To adjust the weights and biases of the neural net in a favorable direction, we want to compute for every node \nu the derivative of the value in the cost node with respect to the value in node \nu. The node which is easiest to compute the derivative for is the prediction vector node, since the only map between that node and the cost is C_i.

More generally, given the derivative value for any particular node \nu, we can calculate the derivative for the node \nu_{\text{left}} immediately to its left, using the chain rule. A small change \mathrm{d}\mathbf{u} in the value \mathbf{u} at node \nu_{\text{left}} induces a small change \frac{\partial S}{\partial \mathbf{u}}\mathrm{d}\mathbf{u} in the value \mathbf{v} at node \nu (where S denotes the map between \nu and \nu_{\text{left}}). This change in turn induces a change \frac{\partial T}{\partial \mathbf{v}}\frac{\partial S}{\partial \mathbf{u}}\mathrm{d}\mathbf{u} in the cost value (where T denotes the map from \nu to the cost node). In other words, the net result of the small change \mathrm{d}\mathbf{u} is the product of the two derivative matrices and \mathrm{d}\mathbf{u}.

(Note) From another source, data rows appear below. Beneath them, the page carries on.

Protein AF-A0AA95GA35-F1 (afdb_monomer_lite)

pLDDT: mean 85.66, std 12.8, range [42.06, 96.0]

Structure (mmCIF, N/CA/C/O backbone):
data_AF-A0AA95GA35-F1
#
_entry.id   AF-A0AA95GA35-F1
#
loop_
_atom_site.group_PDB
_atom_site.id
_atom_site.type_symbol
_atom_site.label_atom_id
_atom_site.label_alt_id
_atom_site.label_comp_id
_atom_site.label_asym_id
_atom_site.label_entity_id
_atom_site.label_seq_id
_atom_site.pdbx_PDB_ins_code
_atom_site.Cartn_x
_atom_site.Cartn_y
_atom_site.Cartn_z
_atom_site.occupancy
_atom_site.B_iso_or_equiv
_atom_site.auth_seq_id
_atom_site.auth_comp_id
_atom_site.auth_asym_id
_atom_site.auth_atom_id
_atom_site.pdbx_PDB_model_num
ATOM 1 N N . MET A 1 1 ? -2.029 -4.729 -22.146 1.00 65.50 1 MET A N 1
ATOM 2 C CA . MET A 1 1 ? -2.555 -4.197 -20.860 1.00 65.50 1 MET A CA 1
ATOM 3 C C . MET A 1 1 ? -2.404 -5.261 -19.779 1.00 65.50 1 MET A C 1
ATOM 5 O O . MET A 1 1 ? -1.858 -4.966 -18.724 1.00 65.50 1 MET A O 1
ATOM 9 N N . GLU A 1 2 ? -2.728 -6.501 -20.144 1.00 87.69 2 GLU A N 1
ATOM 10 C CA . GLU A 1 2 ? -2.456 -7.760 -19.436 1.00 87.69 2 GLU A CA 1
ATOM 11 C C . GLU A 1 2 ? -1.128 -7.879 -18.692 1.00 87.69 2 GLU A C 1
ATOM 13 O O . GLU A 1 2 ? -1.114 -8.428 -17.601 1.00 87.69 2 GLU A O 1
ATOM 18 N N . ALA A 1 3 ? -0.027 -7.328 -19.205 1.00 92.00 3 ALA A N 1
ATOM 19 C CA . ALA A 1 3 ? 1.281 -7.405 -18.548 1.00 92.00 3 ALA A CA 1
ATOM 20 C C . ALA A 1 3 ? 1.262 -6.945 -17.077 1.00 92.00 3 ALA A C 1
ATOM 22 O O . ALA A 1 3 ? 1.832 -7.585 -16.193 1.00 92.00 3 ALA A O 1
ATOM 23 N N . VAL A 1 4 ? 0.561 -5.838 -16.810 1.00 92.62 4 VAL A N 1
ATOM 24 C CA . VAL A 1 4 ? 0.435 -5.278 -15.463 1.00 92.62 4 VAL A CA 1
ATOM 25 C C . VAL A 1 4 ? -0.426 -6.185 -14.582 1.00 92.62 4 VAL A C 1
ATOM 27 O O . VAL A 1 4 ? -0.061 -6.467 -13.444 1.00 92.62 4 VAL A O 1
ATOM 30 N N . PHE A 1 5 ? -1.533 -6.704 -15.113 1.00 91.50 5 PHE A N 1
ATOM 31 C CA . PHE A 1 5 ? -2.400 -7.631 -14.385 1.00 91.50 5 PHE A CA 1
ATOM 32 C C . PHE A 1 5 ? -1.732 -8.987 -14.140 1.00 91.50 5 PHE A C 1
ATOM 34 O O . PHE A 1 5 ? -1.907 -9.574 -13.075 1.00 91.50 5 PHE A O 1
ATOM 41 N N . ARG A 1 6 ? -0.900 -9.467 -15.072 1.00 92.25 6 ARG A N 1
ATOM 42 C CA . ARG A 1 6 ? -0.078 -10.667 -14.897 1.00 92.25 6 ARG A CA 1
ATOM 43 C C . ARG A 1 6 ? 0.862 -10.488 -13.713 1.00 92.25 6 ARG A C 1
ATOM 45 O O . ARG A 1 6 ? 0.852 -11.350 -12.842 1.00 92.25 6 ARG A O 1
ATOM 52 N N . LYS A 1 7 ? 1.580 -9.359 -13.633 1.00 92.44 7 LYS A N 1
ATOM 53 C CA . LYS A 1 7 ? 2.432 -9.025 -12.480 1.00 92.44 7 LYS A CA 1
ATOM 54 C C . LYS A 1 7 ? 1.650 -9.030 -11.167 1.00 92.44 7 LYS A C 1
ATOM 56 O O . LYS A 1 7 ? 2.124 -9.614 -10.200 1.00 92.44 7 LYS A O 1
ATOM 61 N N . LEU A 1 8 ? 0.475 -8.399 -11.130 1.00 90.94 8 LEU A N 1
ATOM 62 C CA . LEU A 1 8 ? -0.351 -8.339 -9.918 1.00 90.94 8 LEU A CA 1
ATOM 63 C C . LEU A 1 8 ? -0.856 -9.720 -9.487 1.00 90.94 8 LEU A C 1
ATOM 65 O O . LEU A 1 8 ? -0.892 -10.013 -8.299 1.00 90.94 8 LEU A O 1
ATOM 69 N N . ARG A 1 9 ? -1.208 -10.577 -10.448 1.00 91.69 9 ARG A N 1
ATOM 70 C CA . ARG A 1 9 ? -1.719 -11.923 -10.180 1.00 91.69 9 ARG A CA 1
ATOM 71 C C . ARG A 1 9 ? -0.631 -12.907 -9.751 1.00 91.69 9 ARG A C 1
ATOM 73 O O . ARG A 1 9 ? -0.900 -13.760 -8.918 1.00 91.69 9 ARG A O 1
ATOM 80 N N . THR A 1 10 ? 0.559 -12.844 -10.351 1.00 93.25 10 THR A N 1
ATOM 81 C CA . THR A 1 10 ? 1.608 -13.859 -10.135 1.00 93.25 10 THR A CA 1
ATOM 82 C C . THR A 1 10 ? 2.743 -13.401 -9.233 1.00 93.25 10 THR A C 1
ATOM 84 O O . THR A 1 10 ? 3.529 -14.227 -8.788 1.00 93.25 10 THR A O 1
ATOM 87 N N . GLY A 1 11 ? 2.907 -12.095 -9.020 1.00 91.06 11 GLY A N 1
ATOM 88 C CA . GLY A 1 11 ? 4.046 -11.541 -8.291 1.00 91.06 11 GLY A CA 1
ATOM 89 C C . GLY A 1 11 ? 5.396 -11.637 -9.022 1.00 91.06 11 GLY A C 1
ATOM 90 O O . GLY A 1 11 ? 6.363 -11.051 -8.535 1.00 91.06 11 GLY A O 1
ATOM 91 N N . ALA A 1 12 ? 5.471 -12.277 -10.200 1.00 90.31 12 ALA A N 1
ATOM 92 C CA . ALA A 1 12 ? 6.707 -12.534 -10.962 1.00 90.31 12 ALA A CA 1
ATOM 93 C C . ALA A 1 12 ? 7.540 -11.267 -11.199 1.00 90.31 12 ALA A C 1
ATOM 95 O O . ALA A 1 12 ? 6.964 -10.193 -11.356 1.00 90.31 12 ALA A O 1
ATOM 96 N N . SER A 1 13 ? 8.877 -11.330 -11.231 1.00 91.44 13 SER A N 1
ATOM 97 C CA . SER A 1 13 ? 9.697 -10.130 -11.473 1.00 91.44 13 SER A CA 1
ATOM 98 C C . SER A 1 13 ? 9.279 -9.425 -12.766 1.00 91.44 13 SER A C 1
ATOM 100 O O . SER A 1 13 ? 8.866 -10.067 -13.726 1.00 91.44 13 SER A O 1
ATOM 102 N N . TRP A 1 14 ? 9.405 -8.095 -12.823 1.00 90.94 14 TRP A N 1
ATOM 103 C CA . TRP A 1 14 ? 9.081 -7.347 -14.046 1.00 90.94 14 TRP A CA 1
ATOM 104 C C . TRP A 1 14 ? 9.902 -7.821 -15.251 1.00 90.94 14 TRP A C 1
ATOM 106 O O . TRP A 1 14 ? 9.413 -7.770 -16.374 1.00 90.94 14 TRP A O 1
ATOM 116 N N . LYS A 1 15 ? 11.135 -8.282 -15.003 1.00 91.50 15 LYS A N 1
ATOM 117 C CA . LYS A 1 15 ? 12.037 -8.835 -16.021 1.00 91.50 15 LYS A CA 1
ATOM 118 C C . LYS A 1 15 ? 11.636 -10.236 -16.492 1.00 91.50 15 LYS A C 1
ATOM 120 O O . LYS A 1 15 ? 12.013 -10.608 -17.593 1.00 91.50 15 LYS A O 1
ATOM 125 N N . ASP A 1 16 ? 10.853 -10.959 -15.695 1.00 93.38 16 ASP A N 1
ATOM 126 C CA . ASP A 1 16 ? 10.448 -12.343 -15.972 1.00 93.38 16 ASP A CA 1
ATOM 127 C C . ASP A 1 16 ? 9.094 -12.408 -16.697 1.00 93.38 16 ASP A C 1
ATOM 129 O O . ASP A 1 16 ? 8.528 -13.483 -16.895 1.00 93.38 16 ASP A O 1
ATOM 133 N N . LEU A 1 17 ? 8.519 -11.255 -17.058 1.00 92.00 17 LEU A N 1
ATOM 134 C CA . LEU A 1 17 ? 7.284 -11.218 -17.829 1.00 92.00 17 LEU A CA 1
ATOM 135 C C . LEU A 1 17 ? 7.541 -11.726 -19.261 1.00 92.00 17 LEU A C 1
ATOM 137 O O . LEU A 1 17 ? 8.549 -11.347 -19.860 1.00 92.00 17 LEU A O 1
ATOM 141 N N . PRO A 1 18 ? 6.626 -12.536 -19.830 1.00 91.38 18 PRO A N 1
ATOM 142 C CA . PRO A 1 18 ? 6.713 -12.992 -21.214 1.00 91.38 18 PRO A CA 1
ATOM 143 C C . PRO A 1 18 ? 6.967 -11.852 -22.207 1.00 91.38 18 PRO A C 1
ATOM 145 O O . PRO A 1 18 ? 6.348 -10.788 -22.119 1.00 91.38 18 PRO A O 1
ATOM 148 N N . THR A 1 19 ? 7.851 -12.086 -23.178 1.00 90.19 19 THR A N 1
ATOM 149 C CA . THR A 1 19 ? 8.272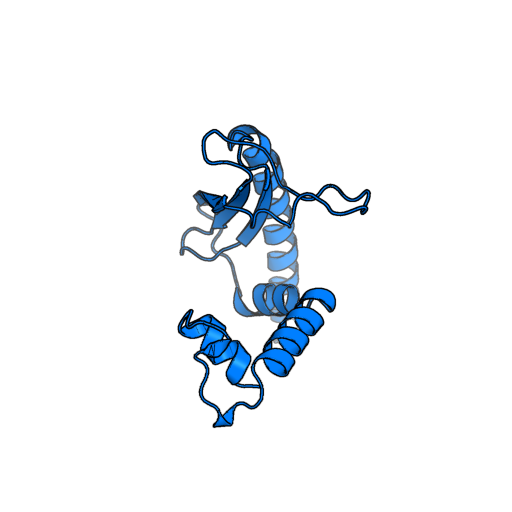 -11.082 -24.174 1.00 90.19 19 THR A CA 1
ATOM 150 C C . THR A 1 19 ? 7.131 -10.608 -25.077 1.00 90.19 19 THR A C 1
ATOM 152 O O . THR A 1 19 ? 7.169 -9.478 -25.558 1.00 90.19 19 THR A O 1
ATOM 155 N N . GLU A 1 20 ? 6.076 -11.413 -25.235 1.00 93.88 20 GLU A N 1
ATOM 156 C CA . GLU A 1 20 ? 4.814 -11.062 -25.910 1.00 93.88 20 GLU A CA 1
ATOM 157 C C . GLU A 1 20 ? 4.125 -9.817 -25.321 1.00 93.88 20 GLU A C 1
ATOM 159 O O . GLU A 1 20 ? 3.381 -9.123 -26.012 1.00 93.88 20 GLU A O 1
ATOM 164 N N . PHE A 1 21 ? 4.399 -9.478 -24.057 1.00 91.12 21 PHE A N 1
ATOM 165 C CA . PHE A 1 21 ? 3.869 -8.275 -23.418 1.00 91.12 21 PHE A CA 1
ATOM 166 C C . PHE A 1 21 ? 4.646 -6.994 -23.751 1.00 91.12 21 PHE A C 1
ATOM 168 O O . PHE A 1 21 ? 4.208 -5.899 -23.376 1.00 91.12 21 PHE A O 1
ATOM 175 N N . GLY A 1 22 ? 5.773 -7.118 -24.453 1.00 91.25 22 GLY A N 1
ATOM 176 C CA . GLY A 1 22 ? 6.684 -6.030 -24.783 1.00 91.25 22 GLY A CA 1
ATOM 177 C C . GLY A 1 22 ? 7.760 -5.793 -23.721 1.00 91.25 22 GLY A C 1
ATOM 178 O O . GLY A 1 22 ? 7.984 -6.594 -22.814 1.00 91.25 22 GLY A O 1
ATOM 179 N N . LEU A 1 23 ? 8.460 -4.663 -23.843 1.00 93.25 23 LEU A N 1
ATOM 180 C CA . LEU A 1 23 ? 9.583 -4.325 -22.968 1.00 93.25 23 LEU A CA 1
ATOM 181 C C . LEU A 1 23 ? 9.126 -4.087 -21.518 1.00 93.25 23 LEU A C 1
ATOM 183 O O . LEU A 1 23 ? 8.240 -3.271 -21.245 1.00 93.25 23 LEU A O 1
ATOM 187 N N . HIS A 1 24 ? 9.805 -4.739 -20.569 1.00 91.88 24 HIS A N 1
ATOM 188 C CA . HIS A 1 24 ? 9.543 -4.599 -19.130 1.00 91.88 24 HIS A CA 1
ATOM 189 C C . HIS A 1 24 ? 9.599 -3.140 -18.644 1.00 91.88 24 HIS A C 1
ATOM 191 O O . HIS A 1 24 ? 8.796 -2.734 -17.804 1.00 91.88 24 HIS A O 1
ATOM 197 N N . SER A 1 25 ? 10.497 -2.323 -19.203 1.00 93.06 25 SER A N 1
ATOM 198 C CA . SER A 1 25 ? 10.620 -0.894 -18.892 1.00 93.06 25 SER A CA 1
ATOM 199 C C . SER A 1 25 ? 9.345 -0.115 -19.230 1.00 93.06 25 SER A C 1
ATOM 201 O O . SER A 1 25 ? 8.869 0.681 -18.419 1.00 93.06 25 SER A O 1
ATOM 203 N N . THR A 1 26 ? 8.732 -0.393 -20.383 1.00 93.25 26 THR A N 1
ATOM 204 C CA . THR A 1 26 ? 7.462 0.211 -20.809 1.00 93.25 26 THR A CA 1
ATOM 205 C C . THR A 1 26 ? 6.315 -0.190 -19.883 1.00 93.25 26 THR A C 1
ATOM 207 O O . THR A 1 26 ? 5.470 0.640 -19.538 1.00 93.25 26 THR A O 1
ATOM 210 N N . ILE A 1 27 ? 6.298 -1.447 -19.432 1.00 93.50 27 ILE A N 1
ATOM 211 C CA . ILE A 1 27 ? 5.283 -1.965 -18.505 1.00 93.50 27 ILE A CA 1
ATOM 212 C C . ILE A 1 27 ? 5.394 -1.270 -17.141 1.00 93.50 27 ILE A C 1
ATOM 214 O O . ILE A 1 27 ? 4.387 -0.785 -16.621 1.00 93.50 27 ILE A O 1
ATOM 218 N N . ILE A 1 28 ? 6.610 -1.149 -16.596 1.00 93.75 28 ILE A N 1
ATOM 219 C CA . ILE A 1 28 ? 6.872 -0.432 -15.338 1.00 93.75 28 ILE A CA 1
ATOM 220 C C . ILE A 1 28 ? 6.466 1.041 -15.464 1.00 93.75 28 ILE A C 1
ATOM 222 O O . ILE A 1 28 ? 5.780 1.573 -14.591 1.00 93.75 28 ILE A O 1
ATOM 226 N N . TYR A 1 29 ? 6.836 1.706 -16.564 1.00 94.75 29 TYR A N 1
ATOM 227 C CA . TYR A 1 29 ? 6.457 3.100 -16.803 1.00 94.75 29 TYR A CA 1
ATOM 228 C C . TYR A 1 29 ? 4.936 3.277 -16.823 1.00 94.75 29 TYR A C 1
ATOM 230 O O . TYR A 1 29 ? 4.405 4.193 -16.193 1.00 94.75 29 TYR A O 1
ATOM 238 N N . LYS A 1 30 ? 4.217 2.366 -17.488 1.00 93.38 30 LYS A N 1
ATOM 239 C CA . LYS A 1 30 ? 2.752 2.370 -17.519 1.00 93.38 30 LYS A CA 1
ATOM 240 C C . LYS A 1 30 ? 2.148 2.167 -16.130 1.00 93.38 30 LYS A C 1
ATOM 242 O O . LYS A 1 30 ? 1.263 2.932 -15.752 1.00 93.38 30 LYS A O 1
ATOM 247 N N . PHE A 1 31 ? 2.641 1.193 -15.364 1.00 94.56 31 PHE A N 1
ATOM 248 C CA . PHE A 1 31 ? 2.205 0.959 -13.985 1.00 94.56 31 PHE A CA 1
ATOM 249 C C . PHE A 1 31 ? 2.383 2.214 -13.117 1.00 94.56 31 PHE A C 1
ATOM 251 O O . PHE A 1 31 ? 1.448 2.645 -12.439 1.00 94.56 31 PHE A O 1
ATOM 258 N N . ASN A 1 32 ? 3.556 2.848 -13.199 1.00 93.94 32 ASN A N 1
ATOM 259 C CA . ASN A 1 32 ? 3.869 4.067 -12.457 1.00 93.94 32 ASN A CA 1
ATOM 260 C C . ASN A 1 32 ? 3.005 5.252 -12.898 1.00 93.94 32 ASN A C 1
ATOM 262 O O . ASN A 1 32 ? 2.545 6.024 -12.058 1.00 93.94 32 ASN A O 1
ATOM 266 N N . ARG A 1 33 ? 2.745 5.395 -14.202 1.00 95.69 33 ARG A N 1
ATOM 267 C CA . ARG A 1 33 ? 1.845 6.427 -14.732 1.00 95.69 33 ARG A CA 1
ATOM 268 C C . ARG A 1 33 ? 0.431 6.259 -14.180 1.00 95.69 33 ARG A C 1
ATOM 270 O O . ARG A 1 33 ? -0.155 7.240 -13.740 1.00 95.69 33 ARG A O 1
ATOM 277 N N . TRP A 1 34 ? -0.089 5.034 -14.153 1.00 95.31 34 TRP A N 1
ATOM 278 C CA . TRP A 1 34 ? -1.410 4.740 -13.592 1.00 95.31 34 TRP A CA 1
ATOM 279 C C . TRP A 1 34 ? -1.486 5.010 -12.092 1.00 95.31 34 TRP A C 1
ATOM 281 O O . TRP A 1 34 ? -2.474 5.572 -11.626 1.00 95.31 34 TRP A O 1
ATOM 291 N N . SER A 1 35 ? -0.421 4.683 -11.358 1.00 94.25 35 SER A N 1
ATOM 292 C CA . SER A 1 35 ? -0.302 5.016 -9.937 1.00 94.25 35 SER A CA 1
ATOM 293 C C . SER A 1 35 ? -0.367 6.525 -9.699 1.00 94.25 35 SER A C 1
ATOM 295 O O . SER A 1 35 ? -1.190 6.995 -8.918 1.00 94.25 35 SER A O 1
ATOM 297 N N . LYS A 1 36 ? 0.408 7.309 -10.460 1.00 93.75 36 LYS A N 1
ATOM 298 C CA . LYS A 1 36 ? 0.381 8.780 -10.386 1.00 93.75 36 LYS A CA 1
ATOM 299 C C . LYS A 1 36 ? -0.972 9.382 -10.776 1.00 93.75 36 LYS A C 1
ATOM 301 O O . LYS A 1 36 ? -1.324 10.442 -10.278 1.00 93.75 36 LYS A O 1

So we can work from right to left in the diagram and calculate the derivative values for all of the nodes. This is called backpropagation. We will just need to calculate the derivatives of the maps between adjacent nodes.

Example

  • Find the derivative of C_i(\mathbf{y}) = |\mathbf{y} - \mathbf{y}_i|^2 with respect to \mathbf{y}.
  • Find the derivative of K. (the map which applies K pointwise).
  • Find the derivative of \mathbf{u} \mapsto W \mathbf{u} + \mathbf{b}, where W is a matrix and \mathbf{b} is a vector.

Solution.

  • The derivative of C_i is

\begin{align*} \frac{\partial}{\partial \mathbf{y}}\left[(\mathbf{y} - \mathbf{y}_i)' (\mathbf{y} - \mathbf{y}_i)\right] = 2(\mathbf{v} - \mathbf{y}_i)',\end{align*}

by the product rule.

  • The derivative with respect to \mathbf{x} has (i,j) th entry \frac{\partial (K.(\mathbf{x})_{i})}{\partial x_j}, which is equal to 0 if i \neq j and \dot K(x_i) if i = j (where we're borrowing from physics the notation \dot K for the derivative of K). In other words, the derivative of K. with respect to \mathbf{x} is \operatorname{diag} \dot K.(\mathbf{x}). (Here \operatorname{diag} means "form a diagonal matrix with this vector's entries on the diagonal", the dot on top means "derivative", and the subscript dot means "apply componentwise".)
  • The derivative of W \mathbf{u} + \mathbf{b} with respect to \mathbf{u} is \frac{\partial (W \mathbf{u})}{\partial \mathbf{u}} + \frac{\partial \mathbf{b}}{\partial \mathbf{u}}= W + 0 = W.

Example
Write a Julia function backprop which calculates the for each node the derivative of the cost function with respect to the value at that node. In other words, calculate the derivative of the composition of maps between that node and the cost node at the end.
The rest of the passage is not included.